06. unicórnios e bombeiros

DAMIAN

Damian só relaxou quando entraram no Túnel Holland.

Até que a minivan não era tão ruim depois de um tempo. O ar-condicionado mantinha a temperatura num nível agradável, o rádio tocava uma música meio folk num volume mínimo e, o melhor de tudo, as pessoas conversavam em voz baixa. Damian ouvia o sussurro infantil das meninas no banco de trás e as palavras desconexas que Will e a garota trocavam sobre o jogo no fundo do carro. Maria comia uma maçã, fazendo um crunch crunch vez ou outra, e Lara olhava pela janela do carro com o maior sorriso que Damian já vira no rosto de um ser humano.

Ele relaxou no banco e apoiou o braço esquerdo na porta do carro. Aquele meio silêncio era tão agradável aos seus ouvidos que se a viagem inteira fosse assim, tranquila, ela não seria um maldito fardo em sua vida. Olhou pelo retrovisor e viu Will e a garota compenetrados num jogo qualquer. Por puro instinto, Damian franziu os lábios.

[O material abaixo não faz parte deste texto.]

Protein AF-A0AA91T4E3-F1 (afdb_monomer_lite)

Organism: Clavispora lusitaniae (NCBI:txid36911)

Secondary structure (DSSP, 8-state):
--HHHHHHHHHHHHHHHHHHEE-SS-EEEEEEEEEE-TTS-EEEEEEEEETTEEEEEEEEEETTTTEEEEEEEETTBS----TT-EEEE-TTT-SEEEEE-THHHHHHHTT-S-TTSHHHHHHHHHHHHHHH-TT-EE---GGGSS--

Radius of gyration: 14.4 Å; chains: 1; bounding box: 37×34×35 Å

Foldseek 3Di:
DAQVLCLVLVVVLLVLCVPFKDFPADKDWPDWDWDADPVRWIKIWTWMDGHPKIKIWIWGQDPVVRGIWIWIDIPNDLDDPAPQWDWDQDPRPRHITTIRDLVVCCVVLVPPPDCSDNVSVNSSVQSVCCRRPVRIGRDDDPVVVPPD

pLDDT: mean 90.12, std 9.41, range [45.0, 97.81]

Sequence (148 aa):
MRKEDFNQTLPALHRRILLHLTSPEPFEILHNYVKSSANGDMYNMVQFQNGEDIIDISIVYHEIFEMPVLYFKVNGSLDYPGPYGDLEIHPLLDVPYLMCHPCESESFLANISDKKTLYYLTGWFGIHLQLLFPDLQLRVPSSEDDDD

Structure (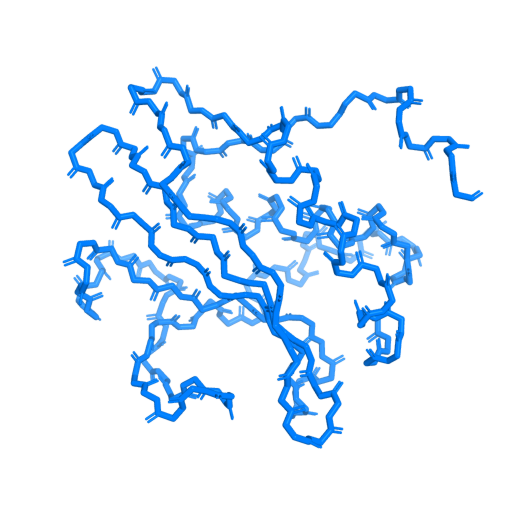mmCIF, N/CA/C/O backbone):
data_AF-A0AA91T4E3-F1
#
_entry.id   AF-A0AA91T4E3-F1
#
loop_
_atom_site.group_PDB
_atom_site.id
_atom_site.type_symbol
_atom_site.label_atom_id
_atom_site.label_alt_id
_atom_site.label_comp_id
_atom_site.label_asym_id
_atom_site.label_entity_id
_atom_site.label_seq_id
_atom_site.pdbx_PDB_ins_code
_atom_site.Cartn_x
_atom_site.Cartn_y
_atom_site.Cartn_z
_atom_site.occupancy
_atom_site.B_iso_or_equiv
_atom_site.auth_seq_id
_atom_site.auth_comp_id
_atom_site.auth_asym_id
_atom_site.auth_atom_id
_atom_site.pdbx_PDB_model_num
ATOM 1 N N . MET A 1 1 ? 9.405 6.082 -9.484 1.00 86.56 1 MET A N 1
ATOM 2 C CA . MET A 1 1 ? 10.373 5.139 -8.897 1.00 86.56 1 MET A CA 1
ATOM 3 C C . MET A 1 1 ? 10.664 4.052 -9.918 1.00 86.56 1 MET A C 1
ATOM 5 O O . MET A 1 1 ? 9.708 3.617 -10.546 1.00 86.56 1 MET A O 1
ATOM 9 N N . ARG A 1 2 ? 11.922 3.645 -10.137 1.00 90.56 2 ARG A N 1
ATOM 10 C CA . ARG A 1 2 ? 12.203 2.435 -10.936 1.00 90.56 2 ARG A CA 1
ATOM 11 C C . ARG A 1 2 ? 12.012 1.189 -10.075 1.00 90.56 2 ARG A C 1
ATOM 13 O O . ARG A 1 2 ? 12.039 1.288 -8.850 1.00 90.56 2 ARG A O 1
ATOM 20 N N . LYS A 1 3 ? 11.853 0.026 -10.700 1.00 92.88 3 LYS A N 1
ATOM 21 C CA . LYS A 1 3 ? 11.685 -1.251 -9.998 1.00 92.88 3 LYS A CA 1
ATOM 22 C C . LYS A 1 3 ? 12.837 -1.566 -9.044 1.00 92.88 3 LYS A C 1
ATOM 24 O O . LYS A 1 3 ? 12.601 -2.019 -7.929 1.00 92.88 3 LYS A O 1
ATOM 29 N N . GLU A 1 4 ? 14.076 -1.307 -9.458 1.00 92.56 4 GLU A N 1
ATOM 30 C CA . GLU A 1 4 ? 15.254 -1.547 -8.622 1.00 92.56 4 GLU A CA 1
ATOM 31 C C . GLU A 1 4 ? 15.245 -0.657 -7.379 1.00 92.56 4 GLU A C 1
ATOM 33 O O . GLU A 1 4 ? 15.462 -1.160 -6.278 1.00 92.56 4 GLU A O 1
ATOM 38 N N . ASP A 1 5 ? 14.931 0.632 -7.557 1.00 92.94 5 ASP A N 1
ATOM 39 C CA . ASP A 1 5 ? 14.788 1.586 -6.453 1.00 92.94 5 ASP A CA 1
ATOM 40 C C . ASP A 1 5 ? 13.688 1.094 -5.493 1.00 92.94 5 ASP A C 1
ATOM 42 O O . ASP A 1 5 ? 13.915 0.969 -4.295 1.00 92.94 5 ASP A O 1
ATOM 46 N N . PHE A 1 6 ? 12.522 0.702 -6.024 1.00 95.00 6 PHE A N 1
ATOM 47 C CA . PHE A 1 6 ? 11.420 0.158 -5.227 1.00 95.00 6 PHE A CA 1
ATOM 48 C C . PHE A 1 6 ? 11.841 -1.066 -4.409 1.00 95.00 6 PHE A C 1
ATOM 50 O O . PHE A 1 6 ? 11.630 -1.089 -3.199 1.00 95.00 6 PHE A O 1
ATOM 57 N N . ASN A 1 7 ? 12.468 -2.063 -5.040 1.00 94.56 7 ASN A N 1
ATOM 58 C CA . ASN A 1 7 ? 12.902 -3.285 -4.364 1.00 94.56 7 ASN A CA 1
ATOM 59 C C . ASN A 1 7 ? 13.916 -2.994 -3.243 1.00 94.56 7 ASN A C 1
ATOM 61 O O . ASN A 1 7 ? 13.861 -3.625 -2.187 1.00 94.56 7 ASN A O 1
ATOM 65 N N . GLN A 1 8 ? 14.823 -2.034 -3.448 1.00 93.31 8 GLN A N 1
ATOM 66 C CA . GLN A 1 8 ? 15.802 -1.622 -2.437 1.00 93.31 8 GLN A CA 1
ATOM 67 C C . GLN A 1 8 ? 15.153 -0.858 -1.275 1.00 93.31 8 GLN A C 1
ATOM 69 O O . GLN A 1 8 ? 15.538 -1.050 -0.123 1.00 93.31 8 GLN A O 1
ATOM 74 N N . THR A 1 9 ? 14.153 -0.023 -1.559 1.00 93.25 9 THR A N 1
ATOM 75 C CA . THR A 1 9 ? 13.470 0.818 -0.566 1.00 93.25 9 THR A CA 1
ATOM 76 C C . THR A 1 9 ? 12.388 0.068 0.222 1.00 93.25 9 THR A C 1
ATOM 78 O O . THR A 1 9 ? 12.111 0.407 1.375 1.00 93.25 9 THR A O 1
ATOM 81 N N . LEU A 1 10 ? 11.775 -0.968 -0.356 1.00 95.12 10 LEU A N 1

Os cabelos negros e a cabeça baixa da garota escondiam seus olhos azuis. Maldita. Ela é insolente e arrogante exatamente como Diane, ele pensou, voltando os olhos para um Volvo que dirigia logo adiante. Diane tinha aquela mania irritante de sempre levantar o nariz e agir como se fosse a rainha do mundo, como se suas opiniões estivessem sempre acima de tudo e todos.

Damian se lembrou dos olhos maquiados da garota no posto de gasolina, de seu deboche, de Lara pedindo, quando voltaram ao carro, para ele ter paciência. Damian via Diane em cada milímetro da menina, como uma sombra sentada em seus ombros magricelas. E toda aquela coisa com a mochila, pensou ele, torcendo o nariz. Será que a mãe dela sabia do vício, ou morrera antes de descobrir que a filha não passava de uma maconheirazinha infeliz?

Você não podia ter morrido, Diane. Como foi que isso aconteceu, porra? O silêncio fazia seus pensamentos vagarem pelo presente e o passado, que se mesclavam e se transformavam no Túnel Holland, àquela hora repleto de carros apressados para deixarem a cidade.

Um toque de celular fez Damian acordar do sonho. O nome de Jenna, sua secretária na agência, piscava no painel LCD do carro, ao lado de um pequeno ícone. Ele suspirou. Estava demorando para os problemas chegarem. Damian apertou o botão para atender a chamada.

— Bom dia, Sr. Harris. — A voz amistosa de Jenna preencheu o carro, calando todos. Ele imaginou a secretária, uma mulher miúda que usava óculos de armação vermelho vivo, fazer anotações. — Surgiram alguns problemas na agência. O senhor pode falar agora?

— O que há?

— Algumas coisas. — Jenna hesitou. — O Sr. Bonker está a caminho, como deve se lembrar, para a reunião com...

— Eu e o Sr. Greene estamos indo à Flórida. Não teremos condições de fazer uma reunião hoje e muito menos nos próximos dias. Passe o Sr. Bonker para Meg, a Diretora do Núcleo de Criação Digital. Ela saberá o que fazer.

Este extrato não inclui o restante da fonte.